Para não dizer que não falamos de carnaval 3: Bombalá e os loucos foliões














Bombalá e os loucos foliões


É carnaval. Milhões de brasileiros caem na folia. No Rio de Janeiro, em todos os bairros, pululam centenas de blocos de rua. Um deles é o ‘Tá Pirando, Pirado, Pirou’, criado na Urca, em 2005, por usuários dos serviços de saúde mental e funcionários do Instituto de Psiquiatria da UFRJ e do Instituto Pinel. No ano passado, recebeu o prêmio ‘Loucos pela Diversidade’ do Ministério da Cultura. Neste ano, desfilou pela Av. Pasteur, com o enredo “Ser maluco é fácil, difícil é ser eu”, animado pela Bateria Batuque de Bamba.

Esse enredo, que nos convida a uma reflexão sobre a identidade e a exclusão do louco, foi proposto por João Batista, um portador de sofrimento psíquico. Ele sentiu na própria pele a violência do isolamento em um hospício e, com base nisso, sentenciou: “ser maluco é fácil, basta você ter sua primeira internação no manicômio e o sistema faz o resto”. Concluiu, depois de ser tratado pelos novos serviços instituídos pela Lei da Psiquiatria de 2001: “Como é difícil ser eu!”. Criou, sem querer, o mote para o enredo.

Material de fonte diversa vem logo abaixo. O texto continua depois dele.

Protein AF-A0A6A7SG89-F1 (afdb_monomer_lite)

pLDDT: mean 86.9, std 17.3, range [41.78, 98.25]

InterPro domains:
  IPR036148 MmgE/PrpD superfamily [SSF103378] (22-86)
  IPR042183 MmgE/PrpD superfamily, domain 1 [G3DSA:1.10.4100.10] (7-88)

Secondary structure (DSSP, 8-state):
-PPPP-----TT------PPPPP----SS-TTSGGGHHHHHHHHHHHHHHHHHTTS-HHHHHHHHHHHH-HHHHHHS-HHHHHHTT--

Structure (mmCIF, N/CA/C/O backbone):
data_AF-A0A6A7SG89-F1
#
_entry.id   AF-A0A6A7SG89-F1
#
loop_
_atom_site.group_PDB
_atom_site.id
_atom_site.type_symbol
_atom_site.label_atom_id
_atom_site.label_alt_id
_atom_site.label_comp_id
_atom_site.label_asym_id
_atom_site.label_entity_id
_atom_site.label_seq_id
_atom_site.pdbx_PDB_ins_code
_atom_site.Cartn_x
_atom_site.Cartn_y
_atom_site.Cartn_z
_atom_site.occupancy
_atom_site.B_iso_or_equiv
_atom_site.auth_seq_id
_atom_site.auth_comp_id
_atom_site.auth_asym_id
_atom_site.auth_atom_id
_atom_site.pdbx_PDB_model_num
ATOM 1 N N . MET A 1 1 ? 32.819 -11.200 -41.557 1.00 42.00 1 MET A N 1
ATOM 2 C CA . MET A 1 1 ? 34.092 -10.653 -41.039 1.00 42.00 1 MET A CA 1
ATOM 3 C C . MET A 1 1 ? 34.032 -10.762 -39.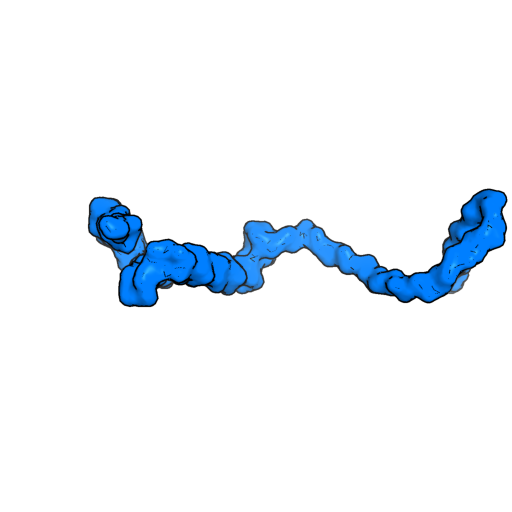522 1.00 42.00 1 MET A C 1
ATOM 5 O O . MET A 1 1 ? 33.158 -10.143 -38.935 1.00 42.00 1 MET A O 1
ATOM 9 N N . ALA A 1 2 ? 34.827 -11.647 -38.918 1.00 41.78 2 ALA A N 1
ATOM 10 C CA . ALA A 1 2 ? 34.803 -11.912 -37.478 1.00 41.78 2 ALA A CA 1
ATOM 11 C C . ALA A 1 2 ? 35.725 -10.923 -36.747 1.00 41.78 2 ALA A C 1
ATOM 13 O O . ALA A 1 2 ? 36.898 -10.806 -37.097 1.00 41.78 2 ALA A O 1
ATOM 14 N N . THR A 1 3 ? 35.194 -10.194 -35.769 1.00 48.75 3 THR A N 1
ATOM 15 C CA . THR A 1 3 ? 35.957 -9.267 -34.922 1.00 48.75 3 THR A CA 1
ATOM 16 C C . THR A 1 3 ? 36.855 -10.069 -33.968 1.00 48.75 3 THR A C 1
ATOM 18 O O . THR A 1 3 ? 36.358 -11.009 -33.344 1.00 48.75 3 THR A O 1
ATOM 21 N N . PRO A 1 4 ? 38.156 -9.753 -33.832 1.00 49.81 4 PRO A N 1
ATOM 22 C CA . PRO A 1 4 ? 39.041 -10.479 -32.923 1.00 49.81 4 PRO A CA 1
ATOM 23 C C . PRO A 1 4 ? 38.704 -10.161 -31.454 1.00 49.81 4 PRO A C 1
ATOM 25 O O . PRO A 1 4 ? 38.203 -9.070 -31.165 1.00 49.81 4 PRO A O 1
ATOM 28 N N . PRO A 1 5 ? 38.972 -11.080 -30.506 1.00 50.81 5 PRO A N 1
ATOM 29 C CA . PRO A 1 5 ? 38.759 -10.812 -29.092 1.00 50.81 5 PRO A CA 1
ATOM 30 C C . PRO A 1 5 ? 39.749 -9.748 -28.602 1.00 50.81 5 PRO A C 1
ATOM 32 O O . PRO A 1 5 ? 40.933 -9.766 -28.939 1.00 50.81 5 PRO A O 1
ATOM 35 N N . LEU A 1 6 ? 39.248 -8.811 -27.798 1.00 53.25 6 LEU A N 1
ATOM 36 C CA . LEU A 1 6 ? 40.036 -7.749 -27.186 1.00 53.25 6 LEU A CA 1
ATOM 37 C C . LEU A 1 6 ? 40.953 -8.361 -26.112 1.00 53.25 6 LEU A C 1
ATOM 39 O O . LEU A 1 6 ? 40.528 -8.576 -24.977 1.00 53.25 6 LEU A O 1
ATOM 43 N N . THR A 1 7 ? 42.205 -8.670 -26.454 1.00 53.56 7 THR A N 1
ATOM 44 C CA . THR A 1 7 ? 43.186 -9.114 -25.455 1.00 53.56 7 THR A CA 1
ATOM 45 C C . THR A 1 7 ? 43.642 -7.913 -24.632 1.00 53.56 7 THR A C 1
ATOM 47 O O . THR A 1 7 ? 44.591 -7.218 -24.998 1.00 53.56 7 THR A O 1
ATOM 50 N N . ALA A 1 8 ? 42.967 -7.659 -23.512 1.00 50.38 8 ALA A N 1
ATOM 51 C CA . ALA A 1 8 ? 43.426 -6.706 -22.509 1.00 50.38 8 ALA A CA 1
ATOM 52 C C . ALA A 1 8 ? 44.775 -7.182 -21.938 1.00 50.38 8 ALA A C 1
ATOM 54 O O . ALA A 1 8 ? 44.833 -8.154 -21.187 1.00 50.38 8 ALA A O 1
ATOM 55 N N . HIS A 1 9 ? 45.866 -6.522 -22.330 1.00 47.78 9 HIS A N 1
ATOM 56 C CA . HIS A 1 9 ? 47.188 -6.735 -21.744 1.00 47.78 9 HIS A CA 1
ATOM 57 C C . HIS A 1 9 ? 47.370 -5.756 -20.579 1.00 47.78 9 HIS A C 1
ATOM 59 O O . HIS A 1 9 ? 47.338 -4.543 -20.774 1.00 47.78 9 HIS A O 1
ATOM 65 N N . ASN A 1 10 ? 47.554 -6.289 -19.372 1.00 51.75 10 ASN A N 1
ATOM 66 C CA . ASN A 1 10 ? 48.020 -5.545 -18.201 1.00 51.75 10 ASN A CA 1
ATOM 67 C C . ASN A 1 10 ? 49.568 -5.551 -18.208 1.00 51.75 10 ASN A C 1
ATOM 69 O O . ASN A 1 10 ? 50.130 -6.622 -18.456 1.00 51.75 10 ASN A O 1
ATOM 73 N N . PRO A 1 11 ? 50.277 -4.434 -17.948 1.00 54.34 11 PRO A N 1
ATOM 74 C CA . PRO A 1 11 ? 51.745 -4.362 -18.018 1.00 54.34 11 PRO A CA 1
ATOM 75 C C . PRO A 1 11 ? 52.550 -5.308 -17.100 1.00 54.34 11 PRO A C 1
ATOM 77 O O . PRO A 1 11 ? 53.755 -5.418 -17.291 1.00 54.34 11 PRO A O 1
ATOM 80 N N . GLU A 1 12 ? 51.940 -6.023 -16.146 1.00 58.59 12 GLU A N 1
ATOM 81 C CA . GLU A 1 12 ? 52.677 -6.775 -15.108 1.00 58.59 12 GLU A CA 1
ATOM 82 C C . GLU A 1 12 ? 52.615 -8.313 -15.195 1.00 58.59 12 GLU A C 1
ATOM 84 O O . GLU A 1 12 ? 52.946 -9.000 -14.232 1.00 58.59 12 GLU A O 1
ATOM 89 N N . GLY A 1 13 ? 52.209 -8.900 -16.328 1.00 55.47 13 GLY A N 1
ATOM 90 C CA . GLY A 1 13 ? 52.454 -10.327 -16.631 1.00 55.47 13 GLY A CA 1
ATOM 91 C C . GLY A 1 13 ? 51.863 -11.382 -15.672 1.00 55.47 13 GLY A C 1
ATOM 92 O O . GLY A 1 13 ? 52.031 -12.579 -15.902 1.00 55.47 13 GLY A O 1
ATOM 93 N N . THR A 1 14 ? 51.139 -10.986 -14.625 1.00 62.41 14 THR A N 1
ATOM 94 C CA . THR A 1 14 ? 50.559 -11.907 -13.646 1.00 62.41 14 THR A CA 1
ATOM 95 C C . THR A 1 14 ? 49.186 -12.350 -14.130 1.00 62.41 14 THR A C 1
ATOM 97 O O . THR A 1 14 ? 48.220 -11.585 -14.142 1.00 62.41 14 THR A O 1
ATOM 100 N N . ARG A 1 15 ? 49.104 -13.609 -14.569 1.00 55.84 15 ARG A N 1
ATOM 101 C CA . ARG A 1 15 ? 47.860 -14.257 -14.990 1.00 55.84 15 ARG A CA 1
ATOM 102 C C . ARG A 1 15 ? 46.974 -14.446 -13.752 1.00 55.84 15 ARG A C 1
ATOM 104 O O . ARG A 1 15 ? 47.202 -15.358 -12.963 1.00 55.84 15 ARG A O 1
ATOM 111 N N . LEU A 1 16 ? 45.983 -13.570 -13.572 1.00 61.97 16 LEU A N 1
ATOM 112 C CA . LEU A 1 16 ? 44.913 -13.773 -12.592 1.00 61.97 16 LEU A CA 1
ATOM 113 C C . LEU A 1 16 ? 44.238 -15.136 -12.861 1.00 61.97 16 LEU A C 1
ATOM 115 O O . LEU A 1 16 ? 44.115 -15.522 -14.031 1.00 61.97 16 LEU A O 1
ATOM 119 N N . PRO A 1 17 ? 43.824 -15.891 -11.824 1.00 69.31 17 PRO A N 1
ATOM 120 C CA . PRO A 1 17 ? 43.144 -17.170 -12.016 1.00 69.31 17 PRO A CA 1
ATOM 121 C C . PRO A 1 17 ? 41.879 -16.977 -12.862 1.00 69.31 17 PRO A C 1
ATOM 123 O O . PRO A 1 17 ? 41.266 -15.912 -12.834 1.00 69.31 17 PRO A O 1
ATOM 126 N N . ALA A 1 18 ? 41.488 -18.002 -13.623 1.00 67.44 18 ALA A N 1
ATOM 127 C CA . ALA A 1 18 ? 40.298 -17.962 -14.470 1.00 67.44 18 ALA A CA 1
ATOM 128 C C . ALA A 1 18 ? 39.026 -17.846 -13.608 1.00 67.44 18 ALA A C 1
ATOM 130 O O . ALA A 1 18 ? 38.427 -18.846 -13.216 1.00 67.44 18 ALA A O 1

A lógica manicomial dá muito pano para fantasias e alegorias, com seu tratamento agressivo, camisa-de-força, psicocirurgia e eletroencefalograma duvidoso, que não deixam o eu ser eu. Um dos bonecos gigantes que desfilou no bloco, movido por um folião, tinha o corpo, os braços e as pernas formados por caixas de psicotrópicos. “Foi comovente ver ex-pacientes de longos anos de internação num macro-hospício participando da evolução da comissão de frente” declarou a psicóloga Rosaura Braz.

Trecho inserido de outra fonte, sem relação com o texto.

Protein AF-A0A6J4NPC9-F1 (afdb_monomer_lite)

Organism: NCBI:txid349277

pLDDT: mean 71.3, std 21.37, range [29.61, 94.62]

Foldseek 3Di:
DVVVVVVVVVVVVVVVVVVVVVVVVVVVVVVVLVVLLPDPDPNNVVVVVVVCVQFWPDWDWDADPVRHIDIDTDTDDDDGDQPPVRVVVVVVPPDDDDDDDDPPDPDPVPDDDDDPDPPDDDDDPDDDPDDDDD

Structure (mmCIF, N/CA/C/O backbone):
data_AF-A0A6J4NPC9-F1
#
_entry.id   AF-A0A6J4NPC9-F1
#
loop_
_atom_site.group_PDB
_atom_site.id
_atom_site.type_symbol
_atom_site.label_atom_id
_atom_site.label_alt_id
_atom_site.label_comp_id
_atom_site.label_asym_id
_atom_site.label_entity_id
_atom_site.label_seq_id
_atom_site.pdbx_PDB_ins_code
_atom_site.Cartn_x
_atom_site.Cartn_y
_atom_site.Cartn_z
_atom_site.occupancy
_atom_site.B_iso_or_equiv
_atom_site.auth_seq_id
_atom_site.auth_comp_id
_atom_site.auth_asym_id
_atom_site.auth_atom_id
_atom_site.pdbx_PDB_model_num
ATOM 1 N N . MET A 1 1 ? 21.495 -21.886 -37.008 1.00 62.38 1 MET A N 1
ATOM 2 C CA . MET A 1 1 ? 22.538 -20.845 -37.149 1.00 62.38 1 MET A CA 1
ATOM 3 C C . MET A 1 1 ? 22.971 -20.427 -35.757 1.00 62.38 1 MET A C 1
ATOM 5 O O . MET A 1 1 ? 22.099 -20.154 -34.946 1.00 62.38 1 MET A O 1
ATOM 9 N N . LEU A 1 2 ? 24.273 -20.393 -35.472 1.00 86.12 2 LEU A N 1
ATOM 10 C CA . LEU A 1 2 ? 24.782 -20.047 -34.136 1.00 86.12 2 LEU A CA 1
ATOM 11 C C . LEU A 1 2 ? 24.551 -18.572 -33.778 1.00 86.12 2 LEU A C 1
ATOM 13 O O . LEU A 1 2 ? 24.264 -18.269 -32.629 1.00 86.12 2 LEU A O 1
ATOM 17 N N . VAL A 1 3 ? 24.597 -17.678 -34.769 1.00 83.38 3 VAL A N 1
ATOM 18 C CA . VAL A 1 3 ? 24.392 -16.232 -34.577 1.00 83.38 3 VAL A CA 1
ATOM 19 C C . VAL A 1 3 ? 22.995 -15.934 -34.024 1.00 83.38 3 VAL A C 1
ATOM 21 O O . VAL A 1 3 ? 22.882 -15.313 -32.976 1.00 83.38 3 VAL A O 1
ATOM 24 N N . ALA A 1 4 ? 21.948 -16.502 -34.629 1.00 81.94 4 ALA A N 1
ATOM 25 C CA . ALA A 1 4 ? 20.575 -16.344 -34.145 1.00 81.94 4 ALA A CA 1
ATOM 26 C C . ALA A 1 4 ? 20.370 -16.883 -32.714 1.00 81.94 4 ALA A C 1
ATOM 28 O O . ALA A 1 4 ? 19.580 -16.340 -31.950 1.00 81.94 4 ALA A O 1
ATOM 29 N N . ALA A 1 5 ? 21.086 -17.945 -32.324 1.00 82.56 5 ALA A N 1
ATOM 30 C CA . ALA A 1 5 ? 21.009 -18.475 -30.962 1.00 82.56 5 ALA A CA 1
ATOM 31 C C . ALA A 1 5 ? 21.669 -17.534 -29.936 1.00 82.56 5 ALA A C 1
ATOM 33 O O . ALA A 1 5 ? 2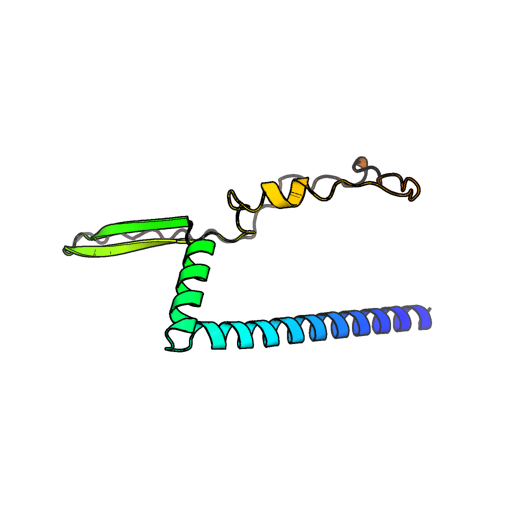1.152 -17.371 -28.834 1.00 82.56 5 ALA A O 1
ATOM 34 N N . VAL A 1 6 ? 22.783 -16.893 -30.308 1.00 86.94 6 VAL A N 1
ATOM 35 C CA . VAL A 1 6 ? 23.461 -15.894 -29.467 1.00 86.94 6 VAL A CA 1
ATOM 36 C C . VAL A 1 6 ? 22.620 -14.623 -29.328 1.00 86.94 6 VAL A C 1
ATOM 38 O O . VAL A 1 6 ? 22.521 -14.086 -28.231 1.00 86.94 6 VAL A O 1
ATOM 41 N N . GLU A 1 7 ? 21.966 -14.165 -30.397 1.00 87.06 7 GLU A N 1
ATOM 42 C CA . GLU A 1 7 ? 21.070 -12.997 -30.357 1.00 87.06 7 GLU A CA 1
ATOM 43 C C . GLU A 1 7 ? 19.879 -13.211 -29.413 1.00 87.06 7 GLU A C 1
ATOM 45 O O . GLU A 1 7 ? 19.537 -12.318 -28.640 1.00 87.06 7 GLU A O 1
ATOM 50 N N . VAL A 1 8 ? 19.294 -14.413 -29.408 1.00 91.44 8 VAL A N 1
ATOM 51 C CA . VAL A 1 8 ? 18.219 -14.776 -28.469 1.00 91.44 8 VAL A CA 1
ATOM 52 C C . VAL A 1 8 ? 18.716 -14.790 -27.019 1.00 91.44 8 VAL A C 1
ATOM 54 O O . VAL A 1 8 ? 18.017 -14.301 -26.134 1.00 91.44 8 VAL A O 1
ATOM 57 N N . ASP A 1 9 ? 19.917 -15.316 -26.755 1.00 83.12 9 ASP A N 1
ATOM 58 C CA . ASP A 1 9 ? 20.490 -15.321 -25.401 1.00 83.12 9 ASP A CA 1
ATOM 59 C C . ASP A 1 9 ? 20.816 -13.904 -24.901 1.00 83.12 9 ASP A C 1
ATOM 61 O O . ASP A 1 9 ? 20.572 -13.590 -23.735 1.00 83.12 9 ASP A O 1
ATOM 65 N N . LEU A 1 10 ? 21.315 -13.027 -25.780 1.00 89.75 10 LEU A N 1
ATOM 66 C CA . LEU A 1 10 ? 21.547 -11.615 -25.461 1.00 89.75 10 LEU A CA 1
ATOM 67 C C . LEU A 1 10 ? 20.234 -10.883 -25.163 1.00 89.75 10 LEU A C 1
ATOM 69 O O . LEU A 1 10 ? 20.127 -10.256 -24.113 1.00 89.75 10 LEU A O 1
ATOM 73 N N . ALA A 1 11 ? 19.209 -11.043 -26.004 1.00 88.88 11 ALA A N 1
ATOM 74 C CA . ALA A 1 11 ? 17.896 -10.442 -25.767 1.00 88.88 11 ALA A CA 1
ATOM 75 C C . ALA A 1 11 ? 17.274 -10.913 -24.438 1.00 88.88 11 ALA A C 1
ATOM 77 O O . ALA A 1 11 ? 16.769 -10.103 -23.662 1.00 88.88 11 ALA A O 1
ATOM 78 N N . ALA A 1 12 ? 17.376 -12.209 -24.125 1.00 90.19 12 ALA A N 1
ATOM 79 C CA . ALA A 1 12 ? 16.895 -12.756 -22.858 1.00 90.19 12 ALA A CA 1
ATOM 80 C C . ALA A 1 12 ? 17.687 -12.233 -21.645 1.00 90.19 12 ALA A C 1
ATOM 82 O O . ALA A 1 12 ? 17.132 -12.071 -20.557 1.00 90.19 12 ALA A O 1
ATOM 83 N N . LYS A 1 13 ? 18.994 -11.981 -21.793 1.00 86.44 13 LYS A N 1
ATOM 84 C CA . LYS A 1 13 ? 19.818 -11.357 -20.747 1.00 86.44 13 LYS A CA 1
ATOM 85 C C . LYS A 1 13 ? 19.428 -9.903 -20.514 1.00 86.44 13 LYS A C 1
ATOM 87 O O . LYS A 1 13 ? 19.299 -9.511 -19.355 1.00 86.44 13 LYS A O 1
ATOM 92 N N . ASP A 1 14 ? 19.202 -9.144 -21.579 1.00 90.62 14 ASP A N 1
ATOM 93 C CA . ASP A 1 14 ? 18.785 -7.745 -21.490 1.00 90.62 14 ASP A CA 1
ATOM 94 C C . ASP A 1 14 ? 17.406 -7.619 -20.832 1.00 90.62 14 ASP A C 1
ATOM 96 O O . ASP A 1 14 ? 17.228 -6.812 -19.920 1.00 90.62 14 ASP A O 1
ATOM 100 N N . GLU A 1 15 ? 16.454 -8.481 -21.198 1.00 85.69 15 GLU A N 1
ATOM 101 C CA . GLU A 1 15 ? 15.136 -8.542 -20.559 1.00 85.69 15 GLU A CA 1
ATOM 102 C C . GLU A 1 15 ? 15.243 -8.846 -19.057 1.00 85.69 15 GLU A C 1
ATOM 104 O O . GLU A 1 15 ? 14.667 -8.134 -18.233 1.00 85.69 15 GLU A O 1
ATOM 109 N N . ARG A 1 16 ? 16.040 -9.850 -18.666 1.00 86.12 16 ARG A N 1
ATOM 110 C CA . ARG A 1 16 ? 16.278 -10.167 -17.246 1.00 86.12 16 ARG A CA 1
ATOM 111 C C . ARG A 1 16 ? 16.917 -9.000 -16.501 1.00 86.12 16 ARG A C 1
ATOM 113 O O . ARG A 1 16 ? 16.544 -8.735 -15.360 1.00 86.12 16 ARG A O 1
ATOM 120 N N . ALA A 1 17 ? 17.867 -8.308 -17.127 1.00 88.44 17 ALA A N 1
ATOM 121 C CA . ALA A 1 17 ? 18.511 -7.142 -16.537 1.00 88.44 17 ALA A CA 1
ATOM 122 C C . ALA A 1 17 ? 17.514 -5.992 -16.332 1.00 88.44 17 ALA A C 1
ATOM 124 O O . ALA A 1 17 ? 17.555 -5.332 -15.294 1.00 88.44 17 ALA A O 1
ATOM 125 N N . LEU A 1 18 ? 16.594 -5.775 -17.276 1.00 90.19 18 LEU A N 1
ATOM 126 C CA . LEU A 1 18 ? 15.521 -4.792 -17.138 1.00 90.19 18 LEU A CA 1
ATOM 127 C C . LEU A 1 18 ? 14.563 -5.164 -16.004 1.00 90.19 18 LEU A C 1
ATOM 129 O O . LEU A 1 18 ? 14.355 -4.340 -15.120 1.00 90.19 18 LEU A O 1
ATOM 133 N N . VAL A 1 19 ? 14.061 -6.403 -15.965 1.00 88.44 19 VAL A N 1
ATOM 134 C CA . VAL A 1 19 ? 13.171 -6.882 -14.888 1.00 88.44 19 VAL A CA 1
ATOM 135 C C . VAL A 1 19 ? 13.838 -6.760 -13.517 1.00 88.44 19 VAL A C 1
ATOM 137 O O . VAL A 1 19 ? 13.203 -6.341 -12.548 1.00 88.44 19 VAL A O 1
ATOM 140 N N . ALA A 1 20 ? 15.127 -7.092 -13.418 1.00 86.81 20 ALA A N 1
ATOM 141 C CA . ALA A 1 20 ? 15.881 -6.946 -12.179 1.00 86.81 20 ALA A CA 1
ATOM 142 C C . ALA A 1 20 ? 15.963 -5.476 -11.742 1.00 86.81 20 ALA A C 1
ATOM 144 O O . ALA A 1 20 ? 15.654 -5.174 -10.594 1.00 86.81 20 ALA A O 1
ATOM 145 N N . ARG A 1 21 ? 16.291 -4.557 -12.660 1.00 85.94 21 ARG A N 1
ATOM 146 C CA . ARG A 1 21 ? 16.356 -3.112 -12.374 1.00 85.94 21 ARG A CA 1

O desfile do bloco “Tá pirando” carnavalizou, dessa forma, as idéias de Michel Foucault que estudou, no seu livro História da Loucura na Idade Clássica, as diferentes formas de tratar os distúrbios mentais nos últimos séculos. O filósofo francês demonstrou que os loucos, que viviam vagando pelas cidades, passaram a ser internados não por razões médicas, mas com objetivo de vigiar, controlar e punir. O hospício, em vez de um lugar de cura, se tornou uma fábrica de loucos.

Toma limonada

O enredo do bloco toca na ferida. Hoje parece absurdo, mas antes muita gente acreditava e outros fingiam crer que a loucura era contagiante, que a doença mental podia ser transmitida através do convívio e que, por isso, o louco - um doente incurável e perigoso – devia ser internado, segregado e excluído da sociedade. Essa idéia foi tão nociva, burra e interesseira quanto a crença em ‘raças inferiores’. No caso da mulata, o racismo de Lamartine Babo dava um desconto, quando cantava: “mas como a cor não pega, mulata, eu quero o teu amor”.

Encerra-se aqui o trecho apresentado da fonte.